Content starts
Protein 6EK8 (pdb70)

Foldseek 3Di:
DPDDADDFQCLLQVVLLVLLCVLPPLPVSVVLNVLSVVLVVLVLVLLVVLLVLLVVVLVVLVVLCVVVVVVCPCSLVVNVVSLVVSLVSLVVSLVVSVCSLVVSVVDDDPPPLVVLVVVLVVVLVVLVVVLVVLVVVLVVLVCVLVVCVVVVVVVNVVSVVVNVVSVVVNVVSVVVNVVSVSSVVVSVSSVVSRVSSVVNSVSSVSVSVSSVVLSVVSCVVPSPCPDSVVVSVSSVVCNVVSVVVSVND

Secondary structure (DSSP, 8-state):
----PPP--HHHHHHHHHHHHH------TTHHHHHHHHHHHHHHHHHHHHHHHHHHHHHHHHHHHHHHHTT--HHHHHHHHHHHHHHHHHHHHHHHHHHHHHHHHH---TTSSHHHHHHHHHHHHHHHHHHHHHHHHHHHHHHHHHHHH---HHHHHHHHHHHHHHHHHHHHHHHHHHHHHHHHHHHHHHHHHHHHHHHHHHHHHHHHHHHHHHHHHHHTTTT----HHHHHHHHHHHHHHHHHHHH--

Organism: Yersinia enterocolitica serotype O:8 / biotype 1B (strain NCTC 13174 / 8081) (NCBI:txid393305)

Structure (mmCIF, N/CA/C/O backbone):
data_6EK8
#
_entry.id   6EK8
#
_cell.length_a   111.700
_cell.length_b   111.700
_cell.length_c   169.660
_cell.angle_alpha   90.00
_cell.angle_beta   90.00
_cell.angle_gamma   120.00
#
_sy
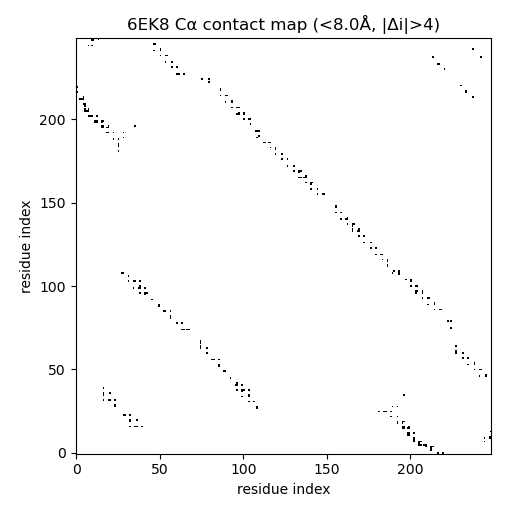mmetry.space_group_name_H-M   'P 65 2 2'
#
loop_
_atom_site.group_PDB
_atom_site.id
_atom_site.type_symbol
_atom_site.label_atom_id
_atom_site.label_alt_id
_atom_site.label_comp_id
_atom_site.label_asym_id
_atom_site.label_entity_id
_atom_site.label_seq_id
_atom_site.pdbx_PDB_ins_code
_atom_site.Cartn_x
_atom_site.Cartn_y
_atom_site.Cartn_z
_atom_site.occupancy
_atom_site.B_iso_or_equiv
_atom_site.auth_seq_id
_atom_site.auth_comp_id
_atom_site.auth_asym_id
_atom_site.auth_atom_id
_atom_site.pdbx_PDB_model_num
ATOM 1 N N . SER A 1 10 ? 2.708 -71.109 7.556 1.00 196.40 10 SER A N 1
ATOM 2 C CA . SER A 1 10 ? 2.931 -71.302 6.095 1.00 191.71 10 SER A CA 1
ATOM 3 C C . SER A 1 10 ? 1.635 -71.726 5.412 1.00 191.69 10 SER A C 1
ATOM 4 O O . SER A 1 10 ? 1.014 -72.715 5.811 1.00 191.31 10 SER A O 1
ATOM 7 N N . GLY A 1 11 ? 1.239 -70.969 4.390 1.00 188.39 11 GLY A N 1
ATOM 8 C CA . GLY A 1 11 ? 0.011 -71.232 3.634 1.00 187.38 11 GLY A CA 1
ATOM 9 C C . GLY A 1 11 ? -1.143 -70.278 3.890 1.00 185.97 11 GLY A C 1
ATOM 10 O O . GLY A 1 11 ? -2.226 -70.461 3.329 1.00 184.79 11 GLY A O 1
ATOM 11 N N . LEU A 1 12 ? -0.916 -69.260 4.717 1.00 183.05 12 LEU A N 1
ATOM 12 C CA . LEU A 1 12 ? -1.950 -68.277 5.057 1.00 181.48 12 LEU A CA 1
ATOM 13 C C . LEU A 1 12 ? -1.890 -67.089 4.098 1.00 175.75 12 LEU A C 1
ATOM 14 O O . LEU A 1 12 ? -0.909 -66.911 3.370 1.00 175.20 12 LEU A O 1
ATOM 19 N N . SER A 1 13 ? -2.953 -66.291 4.104 1.00 174.38 13 SER A N 1
ATOM 20 C CA . SER A 1 13 ? -3.067 -65.119 3.239 1.00 177.48 13 SER A CA 1
ATOM 21 C C . SER A 1 13 ? -3.487 -63.914 4.060 1.00 174.96 13 SER A C 1
ATOM 22 O O . SER A 1 13 ? -4.220 -64.049 5.044 1.00 175.98 13 SER A O 1
ATOM 25 N N . TYR A 1 14 ? -3.024 -62.740 3.643 1.00 169.95 14 TYR A N 1
ATOM 26 C CA . TYR A 1 14 ? -3.359 -61.496 4.328 1.00 165.07 14 TYR A CA 1
ATOM 27 C C . TYR A 1 14 ? -4.828 -61.177 4.080 1.00 167.86 14 TYR A C 1
ATOM 28 O O . TYR A 1 14 ? -5.327 -61.411 2.975 1.00 170.38 14 TYR A O 1
ATOM 37 N N . PRO A 1 15 ? -5.529 -60.653 5.102 1.00 165.21 15 PRO A N 1
ATOM 38 C CA . PRO A 1 15 ? -6.950 -60.373 4.943 1.00 161.89 15 PRO A CA 1
ATOM 39 C C . PRO A 1 15 ? -7.213 -59.191 4.025 1.00 158.22 15 PRO A C 1
ATOM 40 O O . PRO A 1 15 ? -6.355 -58.322 3.865 1.00 149.46 15 PRO A O 1
ATOM 44 N N . ASP A 1 16 ? -8.394 -59.192 3.418 1.00 159.77 16 ASP A N 1
ATOM 45 C CA . ASP A 1 16 ? -8.820 -58.110 2.541 1.00 160.71 16 ASP A CA 1
ATOM 46 C C . ASP A 1 16 ? -9.225 -56.903 3.378 1.00 156.55 16 ASP A C 1
ATOM 47 O O . ASP A 1 16 ? -10.173 -56.980 4.164 1.00 155.09 16 ASP A O 1
ATOM 52 N N . ILE A 1 17 ? -8.506 -55.797 3.195 1.00 150.46 17 ILE A N 1
ATOM 53 C CA . ILE A 1 17 ? -8.731 -54.578 3.961 1.00 148.54 17 ILE A CA 1
ATOM 54 C C . ILE A 1 17 ? -9.188 -53.487 3.002 1.00 151.97 17 ILE A C 1
ATOM 55 O O . ILE A 1 17 ? -8.473 -53.143 2.057 1.00 146.42 17 ILE A O 1
ATOM 60 N N . ASN A 1 18 ? -10.389 -52.969 3.247 1.00 161.88 18 ASN A N 1
ATOM 61 C CA . ASN A 1 18 ? -10.959 -51.880 2.464 1.00 168.77 18 ASN A CA 1
ATOM 62 C C . ASN A 1 18 ? -10.903 -50.621 3.320 1.00 169.85 18 ASN A C 1
ATOM 63 O O . ASN A 1 18 ? -11.862 -50.279 4.021 1.00 171.11 18 ASN A O 1
ATOM 68 N N . PHE A 1 19 ? -9.763 -49.939 3.258 1.00 166.29 19 PHE A N 1
ATOM 69 C CA . PHE A 1 19 ? -9.556 -48.703 4.022 1.00 161.05 19 PHE A CA 1
ATOM 70 C C . PHE A 1 19 ? -10.349 -47.499 3.519 1.00 168.14 19 PHE A C 1
ATOM 71 O O . PHE A 1 19 ? -10.263 -46.425 4.123 1.00 166.65 19 PHE A O 1
ATOM 79 N N . LYS A 1 20 ? -11.116 -47.653 2.440 1.00 175.12 20 LYS A N 1
ATOM 80 C CA . LYS A 1 20 ? -11.997 -46.580 1.992 1.00 180.10 20 LYS A CA 1
ATOM 81 C C . LYS A 1 20 ? -13.086 -46.318 3.024 1.00 183.35 20 LYS A C 1
ATOM 82 O O . LYS A 1 20 ? -13.351 -45.163 3.363 1.00 183.50 20 LYS A O 1
ATOM 88 N N . ILE A 1 21 ? -13.711 -47.388 3.510 1.00 184.24 21 ILE A N 1
ATOM 89 C CA . ILE A 1 21 ? -14.751 -47.266 4.534 1.00 186.24 21 ILE A CA 1
ATOM 90 C C . ILE A 1 21 ? -14.145 -46.715 5.826 1.00 178.84 21 ILE A C 1
ATOM 91 O O . ILE A 1 21 ? -14.765 -45.881 6.492 1.00 180.30 21 ILE A O 1
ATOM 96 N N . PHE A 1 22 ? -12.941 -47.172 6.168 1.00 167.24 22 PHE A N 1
Content ends
**TASK BRIEF**.
Would you reproduce, word for word, the lines from the one holding "ATOM 52 N N" through the final line of the entries, both included?

**REPLY**.
ATOM 52 N N . ILE A 1 17 ? -8.506 -55.797 3.195 1.00 150.46 17 ILE A N 1
ATOM 53 C CA . ILE A 1 17 ? -8.731 -54.578 3.961 1.00 148.54 17 ILE A CA 1
ATOM 54 C C . ILE A 1 17 ? -9.188 -53.487 3.002 1.00 151.97 17 ILE A C 1
ATOM 55 O O . ILE A 1 17 ? -8.473 -53.143 2.057 1.00 146.42 17 ILE A O 1
ATOM 60 N N . ASN A 1 18 ? -10.389 -52.969 3.247 1.00 161.88 18 ASN A N 1
ATOM 61 C CA . ASN A 1 18 ? -10.959 -51.880 2.464 1.00 168.77 18 ASN A CA 1
ATOM 62 C C . ASN A 1 18 ? -10.903 -50.621 3.320 1.00 169.85 18 ASN A C 1
ATOM 63 O O . ASN A 1 18 ? -11.862 -50.279 4.021 1.00 171.11 18 ASN A O 1
ATOM 68 N N . PHE A 1 19 ? -9.763 -49.939 3.258 1.00 166.29 19 PHE A N 1
ATOM 69 C CA . PHE A 1 19 ? -9.556 -48.703 4.022 1.00 161.05 19 PHE A CA 1
ATOM 70 C C . PHE A 1 19 ? -10.349 -47.499 3.519 1.00 168.14 19 PHE A C 1
ATOM 71 O O . PHE A 1 19 ? -10.263 -46.425 4.123 1.00 166.65 19 PHE A O 1
ATOM 79 N N . LYS A 1 20 ? -11.116 -47.653 2.440 1.00 175.12 20 LYS A N 1
ATOM 80 C CA . LYS A 1 20 ? -11.997 -46.580 1.992 1.00 180.10 20 LYS A CA 1
ATOM 81 C C . LYS A 1 20 ? -13.086 -46.318 3.024 1.00 183.35 20 LYS A C 1
ATOM 82 O O . LYS A 1 20 ? -13.351 -45.163 3.363 1.00 183.50 20 LYS A O 1
ATOM 88 N N . ILE A 1 21 ? -13.711 -47.388 3.510 1.00 184.24 21 ILE A N 1
ATOM 89 C CA . ILE A 1 21 ? -14.751 -47.266 4.534 1.00 186.24 21 ILE A CA 1
ATOM 90 C C . ILE A 1 21 ? -14.145 -46.715 5.826 1.00 178.84 21 ILE A C 1
ATOM 91 O O . ILE A 1 21 ? -14.765 -45.881 6.492 1.00 180.30 21 ILE A O 1
ATOM 96 N N . PHE A 1 22 ? -12.941 -47.172 6.168 1.00 167.24 22 PHE A N 1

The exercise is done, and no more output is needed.